In the Gulf of Mexico, our exploration program will be active right at year end with upwards of three wells spudding, all dependent on rig availability. We will take delivery of our long-term contracted rig from Transocean in the second half of the year, where the timing has been delayed by operational difficulties by another party. The rig will start on completion work at Dalmatian development before drilling our first exploration well at Titan, and Jurassic Norphlet prospect underlying our Dalmatian blocks. Titan has a range of 150 million to 300 million barrels gross reserves. The other two exploration wells are non-operated projects with spuds near year end.
In business development and new ventures we continue to progress acreage additions in all of our focus areas. We participated in the recent Gulf of Mexico lease sale, where we were high bid on seven blocks across four prospects. Equatorial Guinea with the PSE ratified by the government in April, and we're planning a 3D seismic shooting in the fourth quarter. We continue to progress acreage adds in Vietnam, and we closed on our UK upstream asset at Schiehallion and Amethyst in quarter one. And we hope to close on Mungo/Monan this quarter.
We move to operations now. In Malaysia, Kikeh continues to operate to plan with production levels this quarter equaling lows of the first quarter of 2012 in a six year oil plus field. We do have scheduled shut-ins planned in this quarter and in August to install production facilities associated with the Siakap North - Petai Development which will be tied into our Kikeh FPSO this year. We've completed the critical lists on Kikeh this quarter on time, and we're returning the wells to production today. We have initiated development drilling on the Siakap North - Petai Project with first oil planned in quarter three.

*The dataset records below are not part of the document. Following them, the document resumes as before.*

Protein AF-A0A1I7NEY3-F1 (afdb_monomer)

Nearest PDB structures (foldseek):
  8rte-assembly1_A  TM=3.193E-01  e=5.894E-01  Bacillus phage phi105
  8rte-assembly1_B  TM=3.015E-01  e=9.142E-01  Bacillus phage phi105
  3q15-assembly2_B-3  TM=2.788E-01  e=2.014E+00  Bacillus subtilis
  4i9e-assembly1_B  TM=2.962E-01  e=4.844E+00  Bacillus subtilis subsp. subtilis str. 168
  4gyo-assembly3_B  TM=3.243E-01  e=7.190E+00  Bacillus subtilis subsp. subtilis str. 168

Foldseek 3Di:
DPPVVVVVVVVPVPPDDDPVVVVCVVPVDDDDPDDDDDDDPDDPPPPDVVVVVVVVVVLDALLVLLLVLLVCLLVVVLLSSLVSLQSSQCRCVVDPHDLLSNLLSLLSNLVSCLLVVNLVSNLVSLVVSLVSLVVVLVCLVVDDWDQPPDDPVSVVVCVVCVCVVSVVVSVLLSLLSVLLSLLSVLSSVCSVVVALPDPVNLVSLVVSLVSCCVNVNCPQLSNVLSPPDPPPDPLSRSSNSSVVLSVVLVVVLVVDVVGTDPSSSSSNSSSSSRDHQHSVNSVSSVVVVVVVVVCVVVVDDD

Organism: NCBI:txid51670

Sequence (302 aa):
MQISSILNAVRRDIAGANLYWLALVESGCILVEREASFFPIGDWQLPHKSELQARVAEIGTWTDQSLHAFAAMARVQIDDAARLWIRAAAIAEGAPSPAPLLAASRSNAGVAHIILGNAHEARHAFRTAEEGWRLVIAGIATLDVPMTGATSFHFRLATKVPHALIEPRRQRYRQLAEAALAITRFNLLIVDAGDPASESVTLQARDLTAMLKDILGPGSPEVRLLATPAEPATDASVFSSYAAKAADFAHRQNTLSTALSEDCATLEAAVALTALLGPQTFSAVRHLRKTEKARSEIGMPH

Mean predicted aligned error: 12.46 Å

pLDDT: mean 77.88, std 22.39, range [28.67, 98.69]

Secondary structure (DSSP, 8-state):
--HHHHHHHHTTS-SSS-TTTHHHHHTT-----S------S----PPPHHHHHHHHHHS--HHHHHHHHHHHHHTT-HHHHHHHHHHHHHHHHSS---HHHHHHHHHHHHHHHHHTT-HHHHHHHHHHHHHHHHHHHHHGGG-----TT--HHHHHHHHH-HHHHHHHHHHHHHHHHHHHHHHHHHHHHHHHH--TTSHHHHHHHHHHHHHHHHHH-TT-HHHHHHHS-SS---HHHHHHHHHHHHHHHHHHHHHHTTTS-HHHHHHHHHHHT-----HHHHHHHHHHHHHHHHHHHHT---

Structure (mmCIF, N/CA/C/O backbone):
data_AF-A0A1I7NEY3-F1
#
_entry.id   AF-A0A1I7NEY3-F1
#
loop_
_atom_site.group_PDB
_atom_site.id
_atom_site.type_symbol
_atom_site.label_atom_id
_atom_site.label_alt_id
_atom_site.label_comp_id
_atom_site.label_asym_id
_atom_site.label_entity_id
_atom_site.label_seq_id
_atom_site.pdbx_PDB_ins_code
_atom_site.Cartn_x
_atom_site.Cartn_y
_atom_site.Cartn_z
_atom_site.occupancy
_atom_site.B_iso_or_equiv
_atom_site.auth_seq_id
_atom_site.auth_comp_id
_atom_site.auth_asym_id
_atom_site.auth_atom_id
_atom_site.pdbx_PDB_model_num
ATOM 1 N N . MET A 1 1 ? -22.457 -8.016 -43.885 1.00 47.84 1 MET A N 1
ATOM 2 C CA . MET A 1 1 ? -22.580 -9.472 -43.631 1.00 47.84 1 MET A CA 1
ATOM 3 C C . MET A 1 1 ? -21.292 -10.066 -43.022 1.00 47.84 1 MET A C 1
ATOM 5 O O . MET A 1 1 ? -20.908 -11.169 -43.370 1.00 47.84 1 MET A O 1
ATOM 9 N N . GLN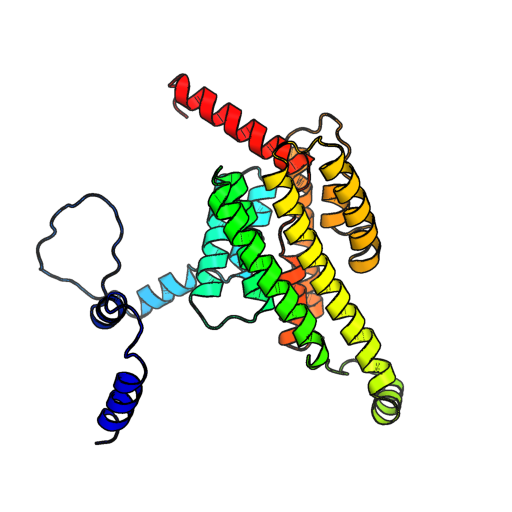 A 1 2 ? -20.623 -9.360 -42.094 1.00 42.41 2 GLN A N 1
ATOM 10 C CA . GLN A 1 2 ? -19.367 -9.817 -41.455 1.00 42.41 2 GLN A CA 1
ATOM 11 C C . GLN A 1 2 ? -19.383 -9.748 -39.912 1.00 42.41 2 GLN A C 1
ATOM 13 O O . GLN A 1 2 ? -18.540 -10.360 -39.271 1.00 42.41 2 GLN A O 1
ATOM 18 N N . ILE A 1 3 ? -20.383 -9.099 -39.300 1.00 37.59 3 ILE A N 1
ATOM 19 C CA . ILE A 1 3 ? -20.513 -8.980 -37.832 1.00 37.59 3 ILE A CA 1
ATOM 20 C C . ILE A 1 3 ? -21.095 -10.265 -37.203 1.00 37.59 3 ILE A C 1
ATOM 22 O O . ILE A 1 3 ? -20.729 -10.646 -36.096 1.00 37.59 3 ILE A O 1
ATOM 26 N N . SER A 1 4 ? -21.925 -11.009 -37.943 1.00 35.53 4 SER A N 1
ATOM 27 C CA . SER A 1 4 ? -22.541 -12.259 -37.461 1.00 35.53 4 SER A CA 1
ATOM 28 C C . SER A 1 4 ? -21.542 -13.423 -37.315 1.00 35.53 4 SER A C 1
ATOM 30 O O . SER A 1 4 ? -21.757 -14.321 -36.506 1.00 35.53 4 SER A O 1
ATOM 32 N N . SER A 1 5 ? -20.416 -13.388 -38.038 1.00 34.34 5 SER A N 1
ATOM 33 C CA . SER A 1 5 ? -19.360 -14.410 -37.944 1.00 34.34 5 SER A CA 1
ATOM 34 C C . SER A 1 5 ? -18.531 -14.266 -36.659 1.00 34.34 5 SER A C 1
ATOM 36 O O . SER A 1 5 ? -18.261 -15.252 -35.977 1.00 34.34 5 SER A O 1
ATOM 38 N N . ILE A 1 6 ? -18.220 -13.023 -36.269 1.00 38.16 6 ILE A N 1
ATOM 39 C CA . ILE A 1 6 ? -17.430 -12.707 -35.069 1.00 38.16 6 ILE A CA 1
ATOM 40 C C . ILE A 1 6 ? -18.232 -13.012 -33.793 1.00 38.16 6 ILE A C 1
ATOM 42 O O . ILE A 1 6 ? -17.700 -13.598 -32.853 1.00 38.16 6 ILE A O 1
ATOM 46 N N . LEU A 1 7 ? -19.540 -12.730 -33.792 1.00 36.28 7 LEU A N 1
ATOM 47 C CA . LEU A 1 7 ? -20.427 -13.051 -32.665 1.00 36.28 7 LEU A CA 1
ATOM 48 C C . LEU A 1 7 ? -20.604 -14.564 -32.449 1.00 36.28 7 LEU A C 1
ATOM 50 O O . LEU A 1 7 ? -20.715 -15.014 -31.312 1.00 36.28 7 LEU A O 1
ATOM 54 N N . ASN A 1 8 ? -20.570 -15.372 -33.513 1.00 36.88 8 ASN A N 1
ATOM 55 C CA . ASN A 1 8 ? -20.680 -16.829 -33.395 1.00 36.88 8 ASN A CA 1
ATOM 56 C C . ASN A 1 8 ? -19.380 -17.512 -32.935 1.00 36.88 8 ASN A C 1
ATOM 58 O O . ASN A 1 8 ? -19.449 -18.631 -32.425 1.00 36.88 8 ASN A O 1
ATOM 62 N N . ALA A 1 9 ? -18.225 -16.856 -33.090 1.00 35.66 9 ALA A N 1
ATOM 63 C CA . ALA A 1 9 ? -16.947 -17.343 -32.569 1.00 35.66 9 ALA A CA 1
ATOM 64 C C . ALA A 1 9 ? -16.837 -17.108 -31.052 1.00 35.66 9 ALA A C 1
ATOM 66 O O . ALA A 1 9 ? -16.517 -18.034 -30.315 1.00 35.66 9 ALA A O 1
ATOM 67 N N . VAL A 1 10 ? -17.234 -15.923 -30.570 1.00 38.28 10 VAL A N 1
ATOM 68 C CA . VAL A 1 10 ? -17.257 -15.600 -29.127 1.00 38.28 10 VAL A CA 1
ATOM 69 C C . VAL A 1 10 ? -18.265 -16.472 -28.363 1.00 38.28 10 VAL A C 1
ATOM 71 O O . VAL A 1 10 ? -18.038 -16.835 -27.213 1.00 38.28 10 VAL A O 1
ATOM 74 N N . ARG A 1 11 ? -19.357 -16.890 -29.018 1.00 38.28 11 ARG A N 1
ATOM 75 C CA . ARG A 1 11 ? -20.401 -17.731 -28.410 1.00 38.28 11 ARG A CA 1
ATOM 76 C C . ARG A 1 11 ? -19.991 -19.195 -28.186 1.00 38.28 11 ARG A C 1
ATOM 78 O O . ARG A 1 11 ? -20.669 -19.879 -27.426 1.00 38.28 11 ARG A O 1
ATOM 85 N N . ARG A 1 12 ? -18.930 -19.697 -28.835 1.00 37.97 12 ARG A N 1
ATOM 86 C CA . ARG A 1 12 ? -18.496 -21.106 -28.690 1.00 37.97 12 ARG A CA 1
ATOM 87 C C . ARG A 1 12 ? -17.447 -21.339 -27.604 1.00 37.97 12 ARG A C 1
ATOM 89 O O . ARG A 1 12 ? -17.398 -22.452 -27.095 1.00 37.97 12 ARG A O 1
ATOM 96 N N . ASP A 1 13 ? -16.698 -20.317 -27.195 1.00 35.66 13 ASP A N 1
ATOM 97 C CA . ASP A 1 13 ? -15.629 -20.466 -26.190 1.00 35.66 13 ASP A CA 1
ATOM 98 C C . ASP A 1 13 ? -16.082 -20.231 -24.736 1.00 35.66 13 ASP A C 1
ATOM 100 O O . ASP A 1 13 ? -15.314 -20.439 -23.802 1.00 35.66 13 ASP A O 1
ATOM 104 N N . ILE A 1 14 ? -17.350 -19.871 -24.508 1.00 41.09 14 ILE A N 1
ATOM 105 C CA . ILE A 1 14 ? -17.916 -19.639 -23.165 1.00 41.09 14 ILE A CA 1
ATOM 106 C C . ILE A 1 14 ? -18.933 -20.739 -22.822 1.00 41.09 14 ILE A C 1
ATOM 108 O O . ILE A 1 14 ? -20.052 -20.483 -22.390 1.00 41.09 14 ILE A O 1
ATOM 112 N N . ALA A 1 15 ? -18.558 -22.002 -23.031 1.00 34.91 15 ALA A N 1
ATOM 113 C CA . ALA A 1 15 ? -19.381 -23.157 -22.651 1.00 34.91 15 ALA A CA 1
ATOM 114 C C . ALA A 1 15 ? -19.146 -23.631 -21.198 1.00 34.91 15 ALA A C 1
ATOM 116 O O . ALA A 1 15 ? -19.562 -24.728 -20.837 1.00 34.91 15 ALA A O 1
ATOM 117 N N . GLY A 1 16 ? -18.492 -22.823 -20.352 1.00 39.34 16 GLY A N 1
ATOM 118 C CA . GLY A 1 16 ? -18.157 -23.206 -18.972 1.00 39.34 16 GLY A CA 1
ATOM 119 C C . GLY A 1 16 ? -18.283 -22.114 -17.907 1.00 39.34 16 GLY A C 1
ATOM 120 O O . GLY A 1 16 ? -17.994 -22.386 -16.747 1.00 39.34 16 GLY A O 1
ATOM 121 N N . ALA A 1 17 ? -18.714 -20.896 -18.254 1.00 35.00 17 ALA A N 1
ATOM 122 C CA . ALA A 1 17 ? -18.851 -19.804 -17.291 1.00 35.00 17 ALA A CA 1
ATOM 123 C C . ALA A 1 17 ? -20.328 -19.460 -17.056 1.00 35.00 17 ALA A C 1
ATOM 125 O O . ALA A 1 17 ? -21.095 -19.257 -17.993 1.00 35.00 17 ALA A O 1
ATOM 126 N N . ASN A 1 18 ? -20.698 -19.427 -15.777 1.00 33.25 18 ASN A N 1
ATOM 127 C CA . ASN A 1 18 ? -22.007 -19.118 -15.204 1.00 33.25 18 ASN A CA 1
ATOM 128 C C . ASN A 1 18 ? -22.864 -18.143 -16.048 1.00 33.25 18 ASN A C 1
ATOM 130 O O . ASN A 1 18 ? -22.547 -16.960 -16.171 1.00 33.25 18 ASN A O 1
ATOM 134 N N . LEU A 1 19 ? -24.004 -18.634 -16.550 1.00 33.75 19 LEU A N 1
ATOM 135 C CA . LEU A 1 19 ? -24.998 -17.914 -17.371 1.00 33.75 19 LEU A CA 1
ATOM 136 C C . LEU A 1 19 ? -25.639 -16.682 -16.692 1.00 33.75 19 LEU A C 1
ATOM 138 O O . LEU A 1 19 ? -26.406 -15.965 -17.327 1.00 33.75 19 LEU A O 1
ATOM 142 N N . TYR A 1 20 ? -25.308 -16.401 -15.430 1.00 31.70 20 TYR A N 1
ATOM 143 C CA . TYR A 1 20 ? -25.835 -15.261 -14.678 1.00 31.70 20 TYR A CA 1
ATOM 144 C C . TYR A 1 20 ? -25.237 -13.902 -15.079 1.00 31.70 20 TYR A C 1
ATOM 146 O O . TYR A 1 20 ? -25.885 -12.879 -14.879 1.00 31.70 20 TYR A O 1
ATOM 154 N N . TRP A 1 21 ? -24.044 -13.863 -15.682 1.00 31.83 21 TRP A N 1
ATOM 155 C CA . TRP A 1 21 ? -23.381 -12.589 -16.005 1.00 31.83 21 TRP A CA 1
ATOM 156 C C . TRP A 1 21 ? -23.714 -12.038 -17.397 1.00 31.83 21 TRP A C 1
ATOM 158 O O . TRP A 1 21 ? -23.719 -10.824 -17.589 1.00 31.83 21 TRP A O 1
ATOM 168 N N . LEU A 1 22 ? -24.058 -12.897 -18.361 1.00 30.47 22 LEU A N 1
ATOM 169 C CA . LEU A 1 22 ? -24.340 -12.466 -19.738 1.00 30.47 22 LEU A CA 1
ATOM 170 C C . LEU A 1 22 ? -25.695 -11.755 -19.880 1.00 30.47 22 LEU A C 1
ATOM 172 O O . LEU A 1 22 ? -25.815 -10.836 -20.686 1.00 30.47 22 LEU A O 1
ATOM 176 N N . ALA A 1 23 ? -26.679 -12.082 -19.036 1.00 32.38 23 ALA A N 1
ATOM 177 C CA . ALA A 1 23 ? -27.958 -11.370 -19.022 1.00 32.38 23 ALA A CA 1
ATOM 178 C C . ALA A 1 23 ? -27.851 -9.943 -18.440 1.00 32.38 23 ALA A C 1
ATOM 180 O O . ALA A 1 23 ? -28.668 -9.084 -18.781 1.00 32.38 23 ALA A O 1
ATOM 181 N N . LEU A 1 24 ? -26.836 -9.667 -17.604 1.00 36.44 24 LEU A N 1
ATOM 182 C CA . LEU A 1 24 ? -26.641 -8.352 -16.978 1.00 36.44 24 LEU A CA 1
ATOM 183 C C . LEU A 1 24 ? -26.025 -7.317 -17.930 1.00 36.44 24 LEU A C 1
ATOM 185 O O . LEU A 1 24 ? -26.302 -6.127 -17.794 1.00 36.44 24 LEU A O 1
ATOM 189 N N . VAL A 1 25 ? -25.228 -7.753 -18.909 1.00 35.81 25 VAL A N 1
ATOM 190 C CA . VAL A 1 25 ? -24.571 -6.842 -19.862 1.00 35.81 25 VAL A CA 1
ATOM 191 C C . VAL A 1 25 ? -25.465 -6.542 -21.069 1.00 35.81 25 VAL A C 1
ATOM 193 O O . VAL A 1 25 ? -25.467 -5.412 -21.548 1.00 35.81 25 VAL A O 1
ATOM 196 N N . GLU A 1 26 ? -26.284 -7.498 -21.525 1.00 35.38 26 GLU A N 1
ATOM 197 C CA . GLU A 1 26 ? -27.199 -7.263 -22.656 1.00 35.38 26 GLU A CA 1
ATOM 198 C C . GLU A 1 26 ? -28.467 -6.471 -22.281 1.00 35.38 26 GLU A C 1
ATOM 200 O O . GLU A 1 26 ? -29.085 -5.880 -23.165 1.00 35.38 26 GLU A O 1
ATOM 205 N N . SER A 1 27 ? -28.835 -6.387 -20.994 1.00 37.03 27 SER A N 1
ATOM 206 C CA . SER A 1 27 ? -30.101 -5.753 -20.567 1.00 37.03 27 SER A CA 1
ATOM 207 C C . SER A 1 27 ? -29.958 -4.380 -19.899 1.00 37.03 27 SER A C 1
ATOM 209 O O . SER A 1 27 ? -30.967 -3.759 -19.581 1.00 37.03 27 SER A O 1
ATOM 211 N N . GLY A 1 28 ? -28.740 -3.875 -19.668 1.00 33.06 28 GLY A N 1
ATOM 212 C CA . GLY A 1 28 ? -28.544 -2.531 -19.105 1.00 33.06 28 GLY A CA 1
ATOM 213 C C . GLY A 1 28 ? -29.179 -2.304 -17.721 1.00 33.06 28 GLY A C 1
ATOM 214 O O . GLY A 1 28 ? -29.596 -1.188 -17.421 1.00 33.06 28 GLY A O 1
ATOM 215 N N . CYS A 1 29 ? -29.264 -3.332 -16.870 1.00 32.00 29 CYS A N 1
ATOM 216 C CA . CYS A 1 29 ? -29.813 -3.208 -15.517 1.00 32.00 29 CYS A CA 1
ATOM 217 C C . CYS A 1 29 ? -28.694 -3.176 -14.466 1.00 32.00 29 CYS A C 1
ATOM 219 O O . CYS A 1 29 ? -28.028 -4.180 -14.226 1.00 32.00 29 CYS A O 1
ATOM 221 N N . ILE A 1 30 ? -28.528 -2.034 -13.793 1.00 31.48 30 ILE A N 1
ATOM 222 C CA . ILE A 1 30 ? -27.801 -1.941 -12.520 1.00 31.48 30 ILE A CA 1
ATOM 223 C C . ILE A 1 30 ? -28.818 -2.217 -11.410 1.00 31.48 30 ILE A C 1
ATOM 225 O O . ILE A 1 30 ? -29.722 -1.412 -11.190 1.00 31.48 30 ILE A O 1
ATOM 229 N N . LEU A 1 31 ? -28.681 -3.340 -10.704 1.00 28.67 31 LEU A N 1
ATOM 230 C CA . LEU A 1 31 ? -29.398 -3.555 -9.448 1.00 28.67 31 LEU A CA 1
ATOM 231 C C . LEU A 1 31 ? -28.707 -2.745 -8.348 1.00 28.67 31 LEU A C 1
ATOM 233 O O . LEU A 1 31 ? -27.649 -3.119 -7.848 1.00 28.67 31 LEU A O 1
ATOM 237 N N . VAL A 1 32 ? -29.313 -1.614 -7.987 1.00 29.80 32 VAL A N 1
ATOM 238 C CA . VAL A 1 32 ? -29.072 -0.951 -6.704 1.00 29.80 32 VAL A CA 1
ATOM 239 C C . VAL A 1 32 ? -29.997 -1.625 -5.695 1.00 29.80 32 VAL A C 1
ATOM 241 O O . VAL A 1 32 ? -31.214 -1.475 -5.779 1.00 29.80 32 VAL A O 1
ATOM 244 N N . GLU A 1 33 ? -29.437 -2.378 -4.749 1.00 31.98 33 GLU A N 1
ATOM 245 C CA . GLU A 1 33 ? -30.181 -2.851 -3.579 1.00 31.98 33 GLU A CA 1
ATOM 246 C C . GLU A 1 33 ? -30.560 -1.649 -2.701 1.00 31.98 33 GLU A C 1
AT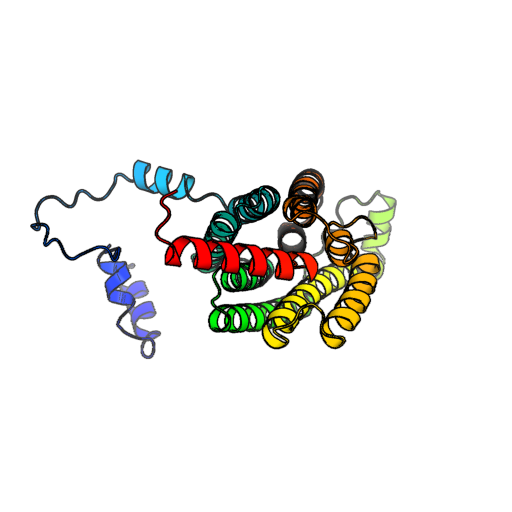OM 248 O O . GLU A 1 33 ? -29.804 -1.190 -1.844 1.00 31.98 33 GLU A O 1
ATOM 253 N N . ARG A 1 34 ? -31.757 -1.114 -2.933 1.00 31.38 34 ARG A N 1
ATOM 254 C CA . ARG A 1 34 ? -32.534 -0.378 -1.936 1.00 31.38 34 ARG A CA 1
ATOM 255 C C . ARG A 1 34 ? -34.003 -0.703 -2.161 1.00 31.38 34 ARG A C 1
ATOM 257 O O . ARG A 1 34 ? -34.484 -0.560 -3.275 1.00 31.38 34 ARG A O 1
ATOM 264 N N . GLU A 1 35 ? -34.633 -1.193 -1.095 1.00 32.16 35 GLU A N 1
ATOM 265 C CA . GLU A 1 35 ? -36.068 -1.417 -0.869 1.00 32.16 35 GLU A CA 1
ATOM 266 C C . GLU A 1 35 ? -36.972 -1.431 -2.108 1.00 32.16 35 GLU A C 1
ATOM 268 O O . GLU A 1 35 ? -37.218 -0.412 -2.751 1.00 32.16 35 GLU A O 1
ATOM 273 N N . ALA A 1 36 ? -37.527 -2.615 -2.376 1.00 34.22 36 ALA A N 1
ATOM 274 C CA . ALA A 1 36 ? -38.469 -2.916 -3.443 1.00 34.22 36 ALA A CA 1
ATOM 275 C C . ALA A 1 36 ? -39.700 -1.990 -3.433 1.00 34.22 36 ALA A C 1
ATOM 277 O O . ALA A 1 36 ? -40.764 -2.321 -2.916 1.00 34.22 36 ALA A O 1
ATOM 278 N N . SER A 1 37 ? -39.553 -0.837 -4.076 1.00 29.36 37 SER A N 1
ATOM 279 C CA . SER A 1 37 ? -40.646 -0.050 -4.629 1.00 29.36 37 SER A CA 1
ATOM 280 C C . SER A 1 37 ? -40.785 -0.462 -6.089 1.00 29.36 37 SER A C 1
ATOM 282 O O . SER A 1 37 ? -39.917 -0.175 -6.911 1.00 29.36 37 SER A O 1
ATOM 284 N N . PHE A 1 38 ? -41.850 -1.191 -6.405 1.00 33.78 38 PHE A N 1
ATOM 285 C CA . PHE A 1 38 ? -42.215 -1.551 -7.773 1.00 33.78 38 PHE A CA 1
ATOM 286 C C . PHE A 1 38 ? -42.506 -0.258 -8.559 1.00 33.78 38 PHE A C 1
ATOM 288 O O . PHE A 1 38 ? -43.575 0.332 -8.412 1.00 33.78 38 PHE A O 1
ATOM 295 N N . PHE A 1 39 ? -41.550 0.220 -9.359 1.00 32.28 39 PHE A N 1
ATOM 296 C CA . PHE A 1 39 ? -41.787 1.327 -10.287 1.00 32.28 39 PHE A CA 1
ATOM 297 C C . PHE A 1 39 ? -42.414 0.788 -11.584 1.00 32.28 39 PHE A C 1
ATOM 299 O O . PHE A 1 39 ? -41.952 -0.233 -12.103 1.00 32.28 39 PHE A O 1
ATOM 306 N N . PRO A 1 40 ? -43.474 1.426 -12.117 1.00 34.16 40 PRO A N 1
ATOM 307 C CA . PRO A 1 40 ? -44.102 0.995 -13.359 1.00 34.16 40 PRO A CA 1
ATOM 308 C C . PRO A 1 40 ? -43.127 1.145 -14.533 1.00 34.16 40 PRO A C 1
ATOM 310 O O . PRO A 1 40 ? -42.351 2.095 -14.598 1.00 34.16 40 PRO A O 1
ATOM 313 N N . ILE A 1 41 ? -43.184 0.195 -15.470 1.00 38.50 41 ILE A N 1
ATOM 314 C CA . ILE A 1 41 ? -42.407 0.177 -16.716 1.00 38.50 41 ILE A CA 1
ATOM 315 C C . ILE A 1 41 ? -42.947 1.280 -17.640 1.00 38.50 41 ILE A C 1
ATOM 317 O O . ILE A 1 41 ? -43.728 1.027 -18.552 1.00 38.50 41 ILE A O 1
ATOM 321 N N . GLY A 1 42 ? -42.583 2.524 -17.355 1.00 38.47 42 GLY A N 1
ATOM 322 C CA . GLY A 1 42 ? -42.894 3.697 -18.159 1.00 38.47 42 GLY A CA 1
ATOM 323 C C . GLY A 1 42 ? -41.736 4.674 -18.038 1.00 38.47 42 GLY A C 1
ATOM 324 O O . GLY A 1 42 ? -41.429 5.121 -16.940 1.00 38.47 42 GLY A O 1
ATOM 325 N N . ASP A 1 43 ? -41.087 4.949 -19.167 1.00 36.97 43 ASP A N 1
ATOM 326 C CA . ASP A 1 43 ? -40.008 5.927 -19.344 1.00 36.97 43 ASP A CA 1
ATOM 327 C C . ASP A 1 43 ? -38.664 5.623 -18.659 1.00 36.97 43 ASP A C 1
ATOM 329 O O . ASP A 1 43 ? -38.125 6.404 -17.878 1.00 36.97 43 ASP A O 1
ATOM 333 N N . TRP A 1 44 ? -38.027 4.521 -19.070 1.00 38.19 44 TRP A N 1
ATOM 334 C CA . TRP A 1 44 ? -36.570 4.387 -18.955 1.00 38.19 44 TRP A CA 1
ATOM 335 C C . TRP A 1 44 ? -35.893 5.240 -20.035 1.00 38.19 44 TRP A C 1
ATOM 337 O O . TRP A 1 44 ? -35.524 4.747 -21.102 1.00 38.19 44 TRP A O 1
ATOM 347 N N . GLN A 1 45 ? -35.731 6.538 -19.777 1.00 44.47 45 GLN A N 1
ATOM 348 C CA . GLN A 1 45 ? -34.777 7.333 -20.545 1.00 44.47 45 GLN A CA 1
ATOM 349 C C . GLN A 1 45 ? -33.369 6.880 -20.155 1.00 44.47 45 GLN A C 1
ATOM 351 O O . GLN A 1 45 ? -32.915 7.106 -19.033 1.00 44.47 45 GLN A O 1
ATOM 356 N N . LEU A 1 46 ? -32.685 6.197 -21.078 1.00 43.50 46 LEU A N 1
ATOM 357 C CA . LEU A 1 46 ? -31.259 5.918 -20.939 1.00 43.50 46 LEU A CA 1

Kakap-Gumusut early production system is producing at planned levels. The first oil for the full field development using the recently built floating production system is slated for late in the fourth quarter. Development work is progressing on our four Sarawak shallow water oil projects to plan, with top sides load out completed on Serendah, South Acis, and Patricia, with Permas planned for load out in June. Production starts for these four projects are staggered through the second half of the year. As planned, we should have all of them online by year end.
Operations are going well in our long-term oil price index Sarawak gas project. Quarter one production levels were a bit below last year, primarily due to planned maintenance at the gas receiving facility where we have added new compressor equipment that will allow us to produce 300 million scuffs per day with 100% redundancy. Post this planned maintenance program, we have been producing at normal rates this month. The realized gas price post PSE adjustments continues to be strong at $6.82 per Mcf for quarter one.
In the Gulf of Mexico, we are progressing our Dalmatian deepwater tie back project with all contracts awarded and field installation work scheduled in fourth quarter. As mentioned, our contracted rig will be doing well completions at Dalmatian as its first task. We're on schedule for first production in quarter one of 2014.
I'll move now to our North American onshore business. In Eagle Ford Shale, the development is really going well for us. Due to drilling efficiency, we've cut back our drilling plans to nine rigs at present. However, with continued pad drilling performance at such a rapid pace and improved efficiency in frac work, we expect to reduce our rig count to as little as eight rigs by mid-year in order to maintain our planned capital spend in the play. In addition to our rig program, we're continually running three to four frac units at this time.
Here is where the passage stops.